Infertility and Infertility options explained

Infertility

INTRODUCTION

Infertility is a common condition with important psychologic, economic, demographic, and medical implications. Demand for infertility services has grown substantially, even though the prevalence of infertility has been stable. This phenomenon may be due to entry of the “baby boom” generation into the reproductive age group during a period of highly publicized technologic advances and unparalleled publicity given to fertility issues in the lay press.

DEFINITIONS

Infertility is a unique medical condition because it involves a couple, rather than a single individual. It is defined as inability of a couple to conceive after 12 months of regular intercourse without use of contraception in women less than 35 years of age; and after six months of regular intercourse without use of contraception in women 35 years and older. Some clinicians use the term subfertility to describe this failure to conceive unless the couple has been proven to be sterile.

Fecundability, the probability of achieving a pregnancy in one menstrual cycle, is a more accurate descriptor because it recognizes varying degrees of infertility.

NORMAL FERTILITY

The concept of fecundability has proven useful for establishing normal parameters in studies of fertility potential:

  • A study examined the number of months to conception in 5,574 normal women who had unprotected intercourse and who became pregnant between 1946 and 1956. Within 12 months, 85 percent of the women conceived. Fecundability was 0.25 in the first three months of observation, and then decreased to 0.15 during the next nine months of observation.
  • Another study of 200 healthy couples who desired pregnancy also noted that fecundability declined from 25 percent in the first three months to 0.11 in the next nine months of observation. Within 12 months, 82 percent of the couples conceived.
  • A study conducted in China reported that 518 newly married textile workers aged 20 to 34 years who intended to conceive did so at a rate of about 50 percent within two cycles and 88 percent within six months. Monthly fecundity ranged from 0.30 to 0.35.
  • A prospective European study investigated 346 users of natural family planning methods who were trying to achieve conception. The estimated cumulative probabilities of conception for the total group were at 1 month, 38 percent; 3 months 68 percent; 6 months, 81 percent; and 12 months, 92 percent. The authors postulated that after six months, 50 percent of the remaining couples were subfertile or infertile.
  • A study of a random sample of 867 women from the general population having unprotected intercourse with a male partner reported pregnancy rates within 6 months at 54 percent; 12 months, 76 percent; and 24 months, 89 percent.
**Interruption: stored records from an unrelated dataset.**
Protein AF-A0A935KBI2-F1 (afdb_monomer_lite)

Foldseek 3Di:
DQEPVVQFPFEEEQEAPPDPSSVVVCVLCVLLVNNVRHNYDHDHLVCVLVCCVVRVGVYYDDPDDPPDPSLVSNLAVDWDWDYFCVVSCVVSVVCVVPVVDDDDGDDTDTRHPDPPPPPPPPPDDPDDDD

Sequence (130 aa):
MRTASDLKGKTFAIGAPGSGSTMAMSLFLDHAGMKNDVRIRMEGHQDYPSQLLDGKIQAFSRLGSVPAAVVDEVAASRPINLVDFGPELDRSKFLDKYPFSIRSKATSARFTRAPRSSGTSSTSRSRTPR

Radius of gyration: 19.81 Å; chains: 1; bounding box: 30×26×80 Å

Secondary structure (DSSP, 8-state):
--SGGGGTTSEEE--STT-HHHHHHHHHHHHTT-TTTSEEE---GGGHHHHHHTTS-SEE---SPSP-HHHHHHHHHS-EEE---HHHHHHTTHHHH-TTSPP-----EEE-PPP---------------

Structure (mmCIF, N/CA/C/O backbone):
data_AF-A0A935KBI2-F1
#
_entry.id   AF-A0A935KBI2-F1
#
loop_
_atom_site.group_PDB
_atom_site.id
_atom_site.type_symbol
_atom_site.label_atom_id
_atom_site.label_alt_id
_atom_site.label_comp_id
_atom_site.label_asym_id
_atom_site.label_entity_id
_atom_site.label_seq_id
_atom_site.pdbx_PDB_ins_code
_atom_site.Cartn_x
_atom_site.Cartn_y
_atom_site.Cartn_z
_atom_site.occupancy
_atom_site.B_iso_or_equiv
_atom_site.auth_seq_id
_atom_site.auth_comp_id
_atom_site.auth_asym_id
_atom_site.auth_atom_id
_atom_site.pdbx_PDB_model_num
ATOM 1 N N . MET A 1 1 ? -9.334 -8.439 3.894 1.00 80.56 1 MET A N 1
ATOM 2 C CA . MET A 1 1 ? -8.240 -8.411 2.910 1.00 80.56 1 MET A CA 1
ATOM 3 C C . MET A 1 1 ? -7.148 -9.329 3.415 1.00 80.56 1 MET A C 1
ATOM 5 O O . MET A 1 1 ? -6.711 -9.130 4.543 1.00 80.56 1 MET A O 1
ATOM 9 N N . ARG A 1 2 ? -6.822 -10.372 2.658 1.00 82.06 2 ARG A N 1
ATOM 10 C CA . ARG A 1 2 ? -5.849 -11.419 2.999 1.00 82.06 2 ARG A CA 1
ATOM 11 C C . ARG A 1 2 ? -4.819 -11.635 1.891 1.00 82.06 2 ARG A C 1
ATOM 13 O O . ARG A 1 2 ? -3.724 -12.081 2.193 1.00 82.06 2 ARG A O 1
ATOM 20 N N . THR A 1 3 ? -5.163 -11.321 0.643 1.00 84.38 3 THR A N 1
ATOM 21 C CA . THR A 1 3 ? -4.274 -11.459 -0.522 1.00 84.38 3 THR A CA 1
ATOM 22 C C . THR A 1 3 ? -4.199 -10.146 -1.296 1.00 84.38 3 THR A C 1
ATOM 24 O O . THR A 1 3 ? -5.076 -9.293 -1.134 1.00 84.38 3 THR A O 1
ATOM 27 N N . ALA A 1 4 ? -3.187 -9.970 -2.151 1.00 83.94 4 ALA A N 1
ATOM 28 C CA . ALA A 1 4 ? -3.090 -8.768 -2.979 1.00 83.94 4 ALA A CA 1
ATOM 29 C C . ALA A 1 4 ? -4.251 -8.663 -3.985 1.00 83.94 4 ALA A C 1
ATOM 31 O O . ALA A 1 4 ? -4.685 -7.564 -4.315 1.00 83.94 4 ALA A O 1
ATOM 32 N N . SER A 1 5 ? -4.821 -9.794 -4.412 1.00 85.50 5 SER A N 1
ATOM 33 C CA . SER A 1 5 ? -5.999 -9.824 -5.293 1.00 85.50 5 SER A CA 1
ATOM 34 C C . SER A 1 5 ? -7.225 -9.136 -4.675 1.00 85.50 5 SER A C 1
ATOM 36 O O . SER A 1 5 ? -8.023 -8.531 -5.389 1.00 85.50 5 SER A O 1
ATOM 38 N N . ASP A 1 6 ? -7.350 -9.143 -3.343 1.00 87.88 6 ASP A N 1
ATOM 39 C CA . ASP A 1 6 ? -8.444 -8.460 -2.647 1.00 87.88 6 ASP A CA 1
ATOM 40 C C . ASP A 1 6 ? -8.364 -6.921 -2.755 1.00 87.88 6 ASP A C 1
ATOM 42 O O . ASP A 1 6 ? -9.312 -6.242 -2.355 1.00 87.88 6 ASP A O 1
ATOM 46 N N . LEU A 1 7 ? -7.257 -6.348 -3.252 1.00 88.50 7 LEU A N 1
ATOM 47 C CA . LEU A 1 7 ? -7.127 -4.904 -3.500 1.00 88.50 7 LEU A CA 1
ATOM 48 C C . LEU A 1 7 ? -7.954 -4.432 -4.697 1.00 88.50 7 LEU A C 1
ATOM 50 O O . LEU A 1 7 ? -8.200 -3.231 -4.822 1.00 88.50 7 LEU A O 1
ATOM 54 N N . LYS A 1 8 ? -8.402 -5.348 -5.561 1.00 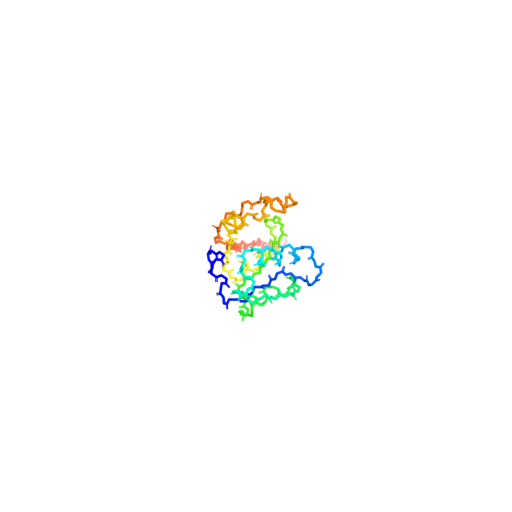89.56 8 LYS A N 1
ATOM 55 C CA . LYS A 1 8 ? -9.181 -5.004 -6.748 1.00 89.56 8 LYS A CA 1
ATOM 56 C C . LYS A 1 8 ? -10.459 -4.242 -6.374 1.00 89.56 8 LYS A C 1
ATOM 58 O O . LYS A 1 8 ? -11.233 -4.657 -5.512 1.00 89.56 8 LYS A O 1
ATOM 63 N N . GLY A 1 9 ? -10.661 -3.092 -7.008 1.00 89.69 9 GLY A N 1
ATOM 64 C CA . GLY A 1 9 ? -11.752 -2.150 -6.767 1.00 89.69 9 GLY A CA 1
ATOM 65 C C . GLY A 1 9 ? -11.625 -1.324 -5.483 1.00 89.69 9 GLY A C 1
ATOM 66 O O . GLY A 1 9 ? -12.520 -0.529 -5.193 1.00 89.69 9 GLY A O 1
ATOM 67 N N . LYS A 1 10 ? -10.550 -1.487 -4.701 1.00 93.00 10 LYS A N 1
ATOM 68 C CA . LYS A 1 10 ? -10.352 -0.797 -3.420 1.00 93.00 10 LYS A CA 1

While these studies demonstrate that the large majority (80 to 90 percent) of apparently normal couples will conceive within the first year of attempted conception, they also show that the fecundability of the test group decreases over time and with increasing age of the female partner. Patients who have not achieved pregnancy after 12 months have even lower fecundability. Five to 15 percent of apparently normal couples will conceive in the second 12 months of attempted conception so that after 24 months of trying to become pregnant, 95 percent of couples will have conceived.
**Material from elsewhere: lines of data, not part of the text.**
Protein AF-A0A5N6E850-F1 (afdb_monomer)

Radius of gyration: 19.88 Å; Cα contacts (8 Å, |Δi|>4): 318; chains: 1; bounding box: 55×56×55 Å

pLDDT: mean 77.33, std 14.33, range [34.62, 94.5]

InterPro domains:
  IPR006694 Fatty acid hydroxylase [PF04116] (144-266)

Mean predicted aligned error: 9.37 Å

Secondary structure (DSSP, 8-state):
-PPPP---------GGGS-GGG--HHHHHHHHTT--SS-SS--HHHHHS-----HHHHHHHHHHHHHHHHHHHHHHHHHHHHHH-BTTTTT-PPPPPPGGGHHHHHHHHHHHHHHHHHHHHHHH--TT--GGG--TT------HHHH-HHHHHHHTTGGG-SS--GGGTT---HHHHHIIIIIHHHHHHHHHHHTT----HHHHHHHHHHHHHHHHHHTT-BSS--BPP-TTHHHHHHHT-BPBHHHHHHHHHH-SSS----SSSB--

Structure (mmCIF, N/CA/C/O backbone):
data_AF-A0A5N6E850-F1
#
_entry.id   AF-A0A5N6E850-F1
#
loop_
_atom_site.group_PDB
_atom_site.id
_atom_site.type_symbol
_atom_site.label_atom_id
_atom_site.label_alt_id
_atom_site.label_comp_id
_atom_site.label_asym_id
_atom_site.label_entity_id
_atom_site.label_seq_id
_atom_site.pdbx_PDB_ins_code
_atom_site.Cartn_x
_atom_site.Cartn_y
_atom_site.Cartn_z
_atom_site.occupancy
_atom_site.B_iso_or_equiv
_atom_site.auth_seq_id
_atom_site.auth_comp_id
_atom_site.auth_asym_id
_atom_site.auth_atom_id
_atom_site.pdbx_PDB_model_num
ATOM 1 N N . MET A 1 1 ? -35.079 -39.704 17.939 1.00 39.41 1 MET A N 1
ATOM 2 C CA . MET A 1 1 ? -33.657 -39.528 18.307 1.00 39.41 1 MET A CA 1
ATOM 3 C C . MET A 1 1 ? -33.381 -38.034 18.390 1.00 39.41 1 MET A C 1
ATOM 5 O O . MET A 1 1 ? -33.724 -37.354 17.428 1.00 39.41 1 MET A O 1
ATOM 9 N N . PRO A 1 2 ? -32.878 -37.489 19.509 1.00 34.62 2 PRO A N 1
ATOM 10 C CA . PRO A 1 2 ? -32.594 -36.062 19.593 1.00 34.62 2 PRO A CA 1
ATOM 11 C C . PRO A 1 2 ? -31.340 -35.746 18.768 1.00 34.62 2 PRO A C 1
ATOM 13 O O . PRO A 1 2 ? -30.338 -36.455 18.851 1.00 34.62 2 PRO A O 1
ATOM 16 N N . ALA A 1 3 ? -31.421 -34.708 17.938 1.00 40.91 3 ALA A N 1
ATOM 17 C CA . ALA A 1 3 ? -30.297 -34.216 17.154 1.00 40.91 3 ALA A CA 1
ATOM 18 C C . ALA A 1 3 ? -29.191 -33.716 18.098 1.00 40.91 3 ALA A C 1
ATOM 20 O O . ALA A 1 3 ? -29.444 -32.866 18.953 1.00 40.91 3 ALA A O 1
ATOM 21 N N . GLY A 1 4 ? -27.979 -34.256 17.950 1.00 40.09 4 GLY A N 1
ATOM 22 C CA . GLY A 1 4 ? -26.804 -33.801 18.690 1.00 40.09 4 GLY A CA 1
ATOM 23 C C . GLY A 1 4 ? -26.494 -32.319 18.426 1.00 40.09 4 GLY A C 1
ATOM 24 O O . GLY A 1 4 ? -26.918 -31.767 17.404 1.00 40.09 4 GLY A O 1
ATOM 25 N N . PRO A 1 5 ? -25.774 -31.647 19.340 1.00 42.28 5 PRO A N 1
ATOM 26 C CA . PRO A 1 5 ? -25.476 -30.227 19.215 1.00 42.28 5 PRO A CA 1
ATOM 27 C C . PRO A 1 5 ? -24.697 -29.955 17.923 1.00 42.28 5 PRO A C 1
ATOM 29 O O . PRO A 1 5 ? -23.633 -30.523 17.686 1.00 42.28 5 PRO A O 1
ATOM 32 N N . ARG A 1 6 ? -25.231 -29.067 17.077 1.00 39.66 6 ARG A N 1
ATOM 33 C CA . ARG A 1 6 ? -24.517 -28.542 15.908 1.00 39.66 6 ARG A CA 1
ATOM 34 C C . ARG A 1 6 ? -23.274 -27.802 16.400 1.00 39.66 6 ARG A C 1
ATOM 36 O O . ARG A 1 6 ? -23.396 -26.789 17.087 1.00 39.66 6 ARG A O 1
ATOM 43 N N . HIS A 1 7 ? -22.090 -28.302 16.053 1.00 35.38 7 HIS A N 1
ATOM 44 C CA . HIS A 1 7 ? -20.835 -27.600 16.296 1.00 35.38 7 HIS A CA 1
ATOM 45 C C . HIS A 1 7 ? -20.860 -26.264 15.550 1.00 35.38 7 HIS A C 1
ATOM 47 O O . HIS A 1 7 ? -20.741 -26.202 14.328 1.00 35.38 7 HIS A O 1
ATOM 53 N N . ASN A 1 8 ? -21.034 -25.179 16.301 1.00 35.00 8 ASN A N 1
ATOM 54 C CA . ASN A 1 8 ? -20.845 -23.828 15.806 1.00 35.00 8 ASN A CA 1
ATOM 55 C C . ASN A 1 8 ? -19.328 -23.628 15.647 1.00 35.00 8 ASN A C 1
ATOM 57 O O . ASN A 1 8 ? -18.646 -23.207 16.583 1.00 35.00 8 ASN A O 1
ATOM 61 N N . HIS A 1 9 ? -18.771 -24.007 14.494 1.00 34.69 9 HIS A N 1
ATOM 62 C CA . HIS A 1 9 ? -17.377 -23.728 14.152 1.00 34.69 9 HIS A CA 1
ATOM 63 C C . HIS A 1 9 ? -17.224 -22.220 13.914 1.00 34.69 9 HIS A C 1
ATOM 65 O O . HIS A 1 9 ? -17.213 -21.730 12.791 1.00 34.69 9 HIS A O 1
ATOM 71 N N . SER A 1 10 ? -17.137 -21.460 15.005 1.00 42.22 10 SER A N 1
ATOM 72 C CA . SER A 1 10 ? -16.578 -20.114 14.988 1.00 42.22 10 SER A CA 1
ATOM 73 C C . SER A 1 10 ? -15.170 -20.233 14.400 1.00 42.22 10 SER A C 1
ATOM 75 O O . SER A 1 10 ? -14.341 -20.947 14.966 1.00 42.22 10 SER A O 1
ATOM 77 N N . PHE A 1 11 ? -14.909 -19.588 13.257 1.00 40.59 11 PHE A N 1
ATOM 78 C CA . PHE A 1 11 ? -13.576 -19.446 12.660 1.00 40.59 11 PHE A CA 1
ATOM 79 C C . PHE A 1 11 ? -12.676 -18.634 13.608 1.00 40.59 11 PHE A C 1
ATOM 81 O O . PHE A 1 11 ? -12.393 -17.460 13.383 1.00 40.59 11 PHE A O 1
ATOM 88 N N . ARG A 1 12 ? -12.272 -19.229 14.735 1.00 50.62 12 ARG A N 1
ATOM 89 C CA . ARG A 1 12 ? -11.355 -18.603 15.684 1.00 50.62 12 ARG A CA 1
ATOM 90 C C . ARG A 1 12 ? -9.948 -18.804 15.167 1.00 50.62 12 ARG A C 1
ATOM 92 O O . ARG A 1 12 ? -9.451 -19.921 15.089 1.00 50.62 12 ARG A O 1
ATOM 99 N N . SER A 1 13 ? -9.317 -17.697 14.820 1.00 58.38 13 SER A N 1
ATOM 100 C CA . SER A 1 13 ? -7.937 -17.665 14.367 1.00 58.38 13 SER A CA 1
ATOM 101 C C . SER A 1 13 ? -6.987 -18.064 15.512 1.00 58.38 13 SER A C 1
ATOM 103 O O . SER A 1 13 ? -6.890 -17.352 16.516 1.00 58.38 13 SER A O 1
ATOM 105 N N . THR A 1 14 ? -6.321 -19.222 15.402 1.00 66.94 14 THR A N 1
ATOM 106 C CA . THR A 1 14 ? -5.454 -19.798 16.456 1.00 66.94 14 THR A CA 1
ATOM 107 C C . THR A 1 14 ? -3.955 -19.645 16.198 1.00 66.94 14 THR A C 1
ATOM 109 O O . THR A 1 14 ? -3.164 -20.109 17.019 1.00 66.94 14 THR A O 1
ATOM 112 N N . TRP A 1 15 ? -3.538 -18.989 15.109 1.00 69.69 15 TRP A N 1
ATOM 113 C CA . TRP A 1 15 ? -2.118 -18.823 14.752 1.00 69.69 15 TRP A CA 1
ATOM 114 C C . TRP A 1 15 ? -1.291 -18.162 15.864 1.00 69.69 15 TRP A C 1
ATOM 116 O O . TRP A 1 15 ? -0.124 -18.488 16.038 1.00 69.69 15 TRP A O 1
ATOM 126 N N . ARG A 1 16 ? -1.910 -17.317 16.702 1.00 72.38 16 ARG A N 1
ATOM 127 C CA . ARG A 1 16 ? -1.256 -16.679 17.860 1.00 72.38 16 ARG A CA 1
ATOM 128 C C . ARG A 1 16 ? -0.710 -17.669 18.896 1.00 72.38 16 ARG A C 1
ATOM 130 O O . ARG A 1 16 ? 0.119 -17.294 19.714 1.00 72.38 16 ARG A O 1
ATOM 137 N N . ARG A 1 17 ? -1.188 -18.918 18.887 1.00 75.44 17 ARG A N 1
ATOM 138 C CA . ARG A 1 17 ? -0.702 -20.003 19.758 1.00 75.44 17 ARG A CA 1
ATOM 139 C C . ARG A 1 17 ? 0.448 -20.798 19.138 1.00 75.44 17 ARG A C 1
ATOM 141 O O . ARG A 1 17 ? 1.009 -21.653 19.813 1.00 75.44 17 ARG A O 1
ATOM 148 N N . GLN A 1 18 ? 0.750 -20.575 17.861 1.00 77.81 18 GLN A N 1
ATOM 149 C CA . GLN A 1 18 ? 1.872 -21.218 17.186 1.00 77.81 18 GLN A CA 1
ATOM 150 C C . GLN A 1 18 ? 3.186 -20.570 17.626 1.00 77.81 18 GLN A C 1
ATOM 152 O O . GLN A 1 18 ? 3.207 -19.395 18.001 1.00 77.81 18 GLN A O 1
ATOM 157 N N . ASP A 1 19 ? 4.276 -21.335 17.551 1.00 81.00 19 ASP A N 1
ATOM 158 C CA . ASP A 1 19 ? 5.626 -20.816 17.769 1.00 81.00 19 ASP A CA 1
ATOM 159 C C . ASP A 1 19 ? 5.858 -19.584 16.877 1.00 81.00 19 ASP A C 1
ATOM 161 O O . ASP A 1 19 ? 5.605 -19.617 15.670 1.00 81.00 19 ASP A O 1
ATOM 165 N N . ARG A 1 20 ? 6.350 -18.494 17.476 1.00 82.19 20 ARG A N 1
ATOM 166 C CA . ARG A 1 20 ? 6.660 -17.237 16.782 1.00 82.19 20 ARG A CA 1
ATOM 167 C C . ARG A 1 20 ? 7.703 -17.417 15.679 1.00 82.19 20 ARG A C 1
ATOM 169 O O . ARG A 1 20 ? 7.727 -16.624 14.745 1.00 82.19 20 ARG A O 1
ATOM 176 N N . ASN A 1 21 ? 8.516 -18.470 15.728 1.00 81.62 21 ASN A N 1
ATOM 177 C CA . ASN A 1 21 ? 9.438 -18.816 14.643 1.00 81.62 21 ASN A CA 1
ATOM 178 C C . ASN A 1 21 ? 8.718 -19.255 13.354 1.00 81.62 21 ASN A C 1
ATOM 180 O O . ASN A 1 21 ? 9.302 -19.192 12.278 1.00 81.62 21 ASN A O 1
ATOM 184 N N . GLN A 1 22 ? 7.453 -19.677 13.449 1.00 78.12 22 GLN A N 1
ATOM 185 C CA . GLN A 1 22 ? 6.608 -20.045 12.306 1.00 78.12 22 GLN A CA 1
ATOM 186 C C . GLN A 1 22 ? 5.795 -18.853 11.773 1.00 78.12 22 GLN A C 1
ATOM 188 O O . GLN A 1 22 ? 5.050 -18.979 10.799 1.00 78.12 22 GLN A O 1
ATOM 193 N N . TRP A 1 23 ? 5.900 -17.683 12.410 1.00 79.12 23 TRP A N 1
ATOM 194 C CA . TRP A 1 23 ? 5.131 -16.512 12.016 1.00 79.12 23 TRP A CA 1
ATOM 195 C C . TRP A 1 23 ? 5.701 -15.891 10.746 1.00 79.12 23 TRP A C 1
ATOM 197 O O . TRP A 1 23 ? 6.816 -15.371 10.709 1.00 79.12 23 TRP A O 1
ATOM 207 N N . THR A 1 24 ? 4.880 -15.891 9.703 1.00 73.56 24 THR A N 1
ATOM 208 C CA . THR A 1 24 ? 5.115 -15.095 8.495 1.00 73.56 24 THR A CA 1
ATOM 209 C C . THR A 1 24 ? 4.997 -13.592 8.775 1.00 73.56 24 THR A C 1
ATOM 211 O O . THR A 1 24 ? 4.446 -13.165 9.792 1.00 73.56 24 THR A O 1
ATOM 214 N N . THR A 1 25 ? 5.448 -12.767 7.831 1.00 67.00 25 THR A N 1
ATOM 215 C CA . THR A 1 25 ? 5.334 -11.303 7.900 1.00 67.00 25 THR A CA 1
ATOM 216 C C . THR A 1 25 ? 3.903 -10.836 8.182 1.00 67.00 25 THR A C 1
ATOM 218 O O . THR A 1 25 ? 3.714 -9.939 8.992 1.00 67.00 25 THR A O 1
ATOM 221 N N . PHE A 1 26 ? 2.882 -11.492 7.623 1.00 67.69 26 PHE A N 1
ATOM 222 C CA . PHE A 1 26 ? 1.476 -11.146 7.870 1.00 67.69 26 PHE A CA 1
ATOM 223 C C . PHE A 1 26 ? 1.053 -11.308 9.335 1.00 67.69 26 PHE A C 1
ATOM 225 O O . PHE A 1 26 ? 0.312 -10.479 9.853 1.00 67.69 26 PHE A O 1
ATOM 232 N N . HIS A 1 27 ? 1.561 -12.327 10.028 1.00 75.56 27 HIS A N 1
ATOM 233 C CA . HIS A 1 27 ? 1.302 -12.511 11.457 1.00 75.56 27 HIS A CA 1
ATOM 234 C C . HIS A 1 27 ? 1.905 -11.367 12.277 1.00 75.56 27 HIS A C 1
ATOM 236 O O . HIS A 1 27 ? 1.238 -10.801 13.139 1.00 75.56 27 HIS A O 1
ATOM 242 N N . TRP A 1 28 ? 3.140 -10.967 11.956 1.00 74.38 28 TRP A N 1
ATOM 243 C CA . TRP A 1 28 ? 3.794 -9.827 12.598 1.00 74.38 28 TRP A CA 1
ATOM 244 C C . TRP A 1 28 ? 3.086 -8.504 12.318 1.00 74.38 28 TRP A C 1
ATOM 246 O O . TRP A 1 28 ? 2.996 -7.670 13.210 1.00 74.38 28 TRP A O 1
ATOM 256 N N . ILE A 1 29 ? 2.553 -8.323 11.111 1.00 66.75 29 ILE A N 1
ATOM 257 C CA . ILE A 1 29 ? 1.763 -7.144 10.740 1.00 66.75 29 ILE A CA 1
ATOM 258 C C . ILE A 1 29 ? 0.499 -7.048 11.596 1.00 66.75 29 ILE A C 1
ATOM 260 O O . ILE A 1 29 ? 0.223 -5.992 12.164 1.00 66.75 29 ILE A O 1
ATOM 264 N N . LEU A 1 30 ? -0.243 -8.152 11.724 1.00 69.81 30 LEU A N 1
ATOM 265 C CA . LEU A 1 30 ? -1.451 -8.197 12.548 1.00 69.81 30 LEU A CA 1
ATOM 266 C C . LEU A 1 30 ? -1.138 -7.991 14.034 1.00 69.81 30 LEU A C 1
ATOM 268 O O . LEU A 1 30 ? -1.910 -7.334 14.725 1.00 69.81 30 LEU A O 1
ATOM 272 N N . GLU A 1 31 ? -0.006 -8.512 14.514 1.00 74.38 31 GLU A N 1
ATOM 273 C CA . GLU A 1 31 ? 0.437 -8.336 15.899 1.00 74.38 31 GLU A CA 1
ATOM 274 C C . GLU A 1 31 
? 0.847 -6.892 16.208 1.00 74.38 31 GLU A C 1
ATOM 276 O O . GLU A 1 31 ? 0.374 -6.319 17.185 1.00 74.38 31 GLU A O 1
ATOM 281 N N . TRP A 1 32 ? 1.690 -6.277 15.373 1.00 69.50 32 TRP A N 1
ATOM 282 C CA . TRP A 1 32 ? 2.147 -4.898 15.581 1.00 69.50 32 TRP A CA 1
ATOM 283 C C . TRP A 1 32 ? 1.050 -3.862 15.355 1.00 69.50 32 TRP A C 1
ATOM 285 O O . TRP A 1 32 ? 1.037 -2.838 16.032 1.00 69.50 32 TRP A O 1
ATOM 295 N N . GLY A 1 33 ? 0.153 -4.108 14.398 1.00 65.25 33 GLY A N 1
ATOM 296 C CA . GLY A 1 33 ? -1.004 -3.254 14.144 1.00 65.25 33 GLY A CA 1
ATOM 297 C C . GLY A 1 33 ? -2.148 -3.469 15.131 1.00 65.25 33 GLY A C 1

Several authorities have proposed a system of prognostic grading in conjunction with statements describing the couple’s fertility history and diagnosis in order to reduce confusing terminology and to facilitate an appropriate treatment plan. This system has not yet been widely accepted. In general, women who are under age 30, who have a less than two-year history of infertility, who have had a previous pregnancy, and who do not have tubal disease, anovulation, partners with male factor infertility, or endometriosis, have the best prognosis for treatment-independent conception.

PREVALENCE OF INFERTILITY

The National Survey of Family Growth (NSFG) interviewed 12,279 women aged 15 to 44 years to estimate the prevalence of infertility in the United States. A woman was considered infertile if she reported she and her husband or partner were continuously married or cohabiting during the previous 12 months or longer, were sexually active each month, had not used contraception, and had not become pregnant. The percentage of women meeting these criteria was 8.5 percent in 1982. It fell to 6.0 percent from 2006 to 2010. This figure is lower than the incidence of infertility estimated from prospective studies in the U.S., which ranges from 12 to 18 percent. It is also lower than the rate in nulliparous married women (women who have not given birth to a surviving baby), which represents primary infertility. The frequency of primary infertility in married women by age groups was: women 15 to 34 years, 7.3 to 9.1 percent; 35 to 39 years, 25 percent; 40 to 44 years, 30 percent.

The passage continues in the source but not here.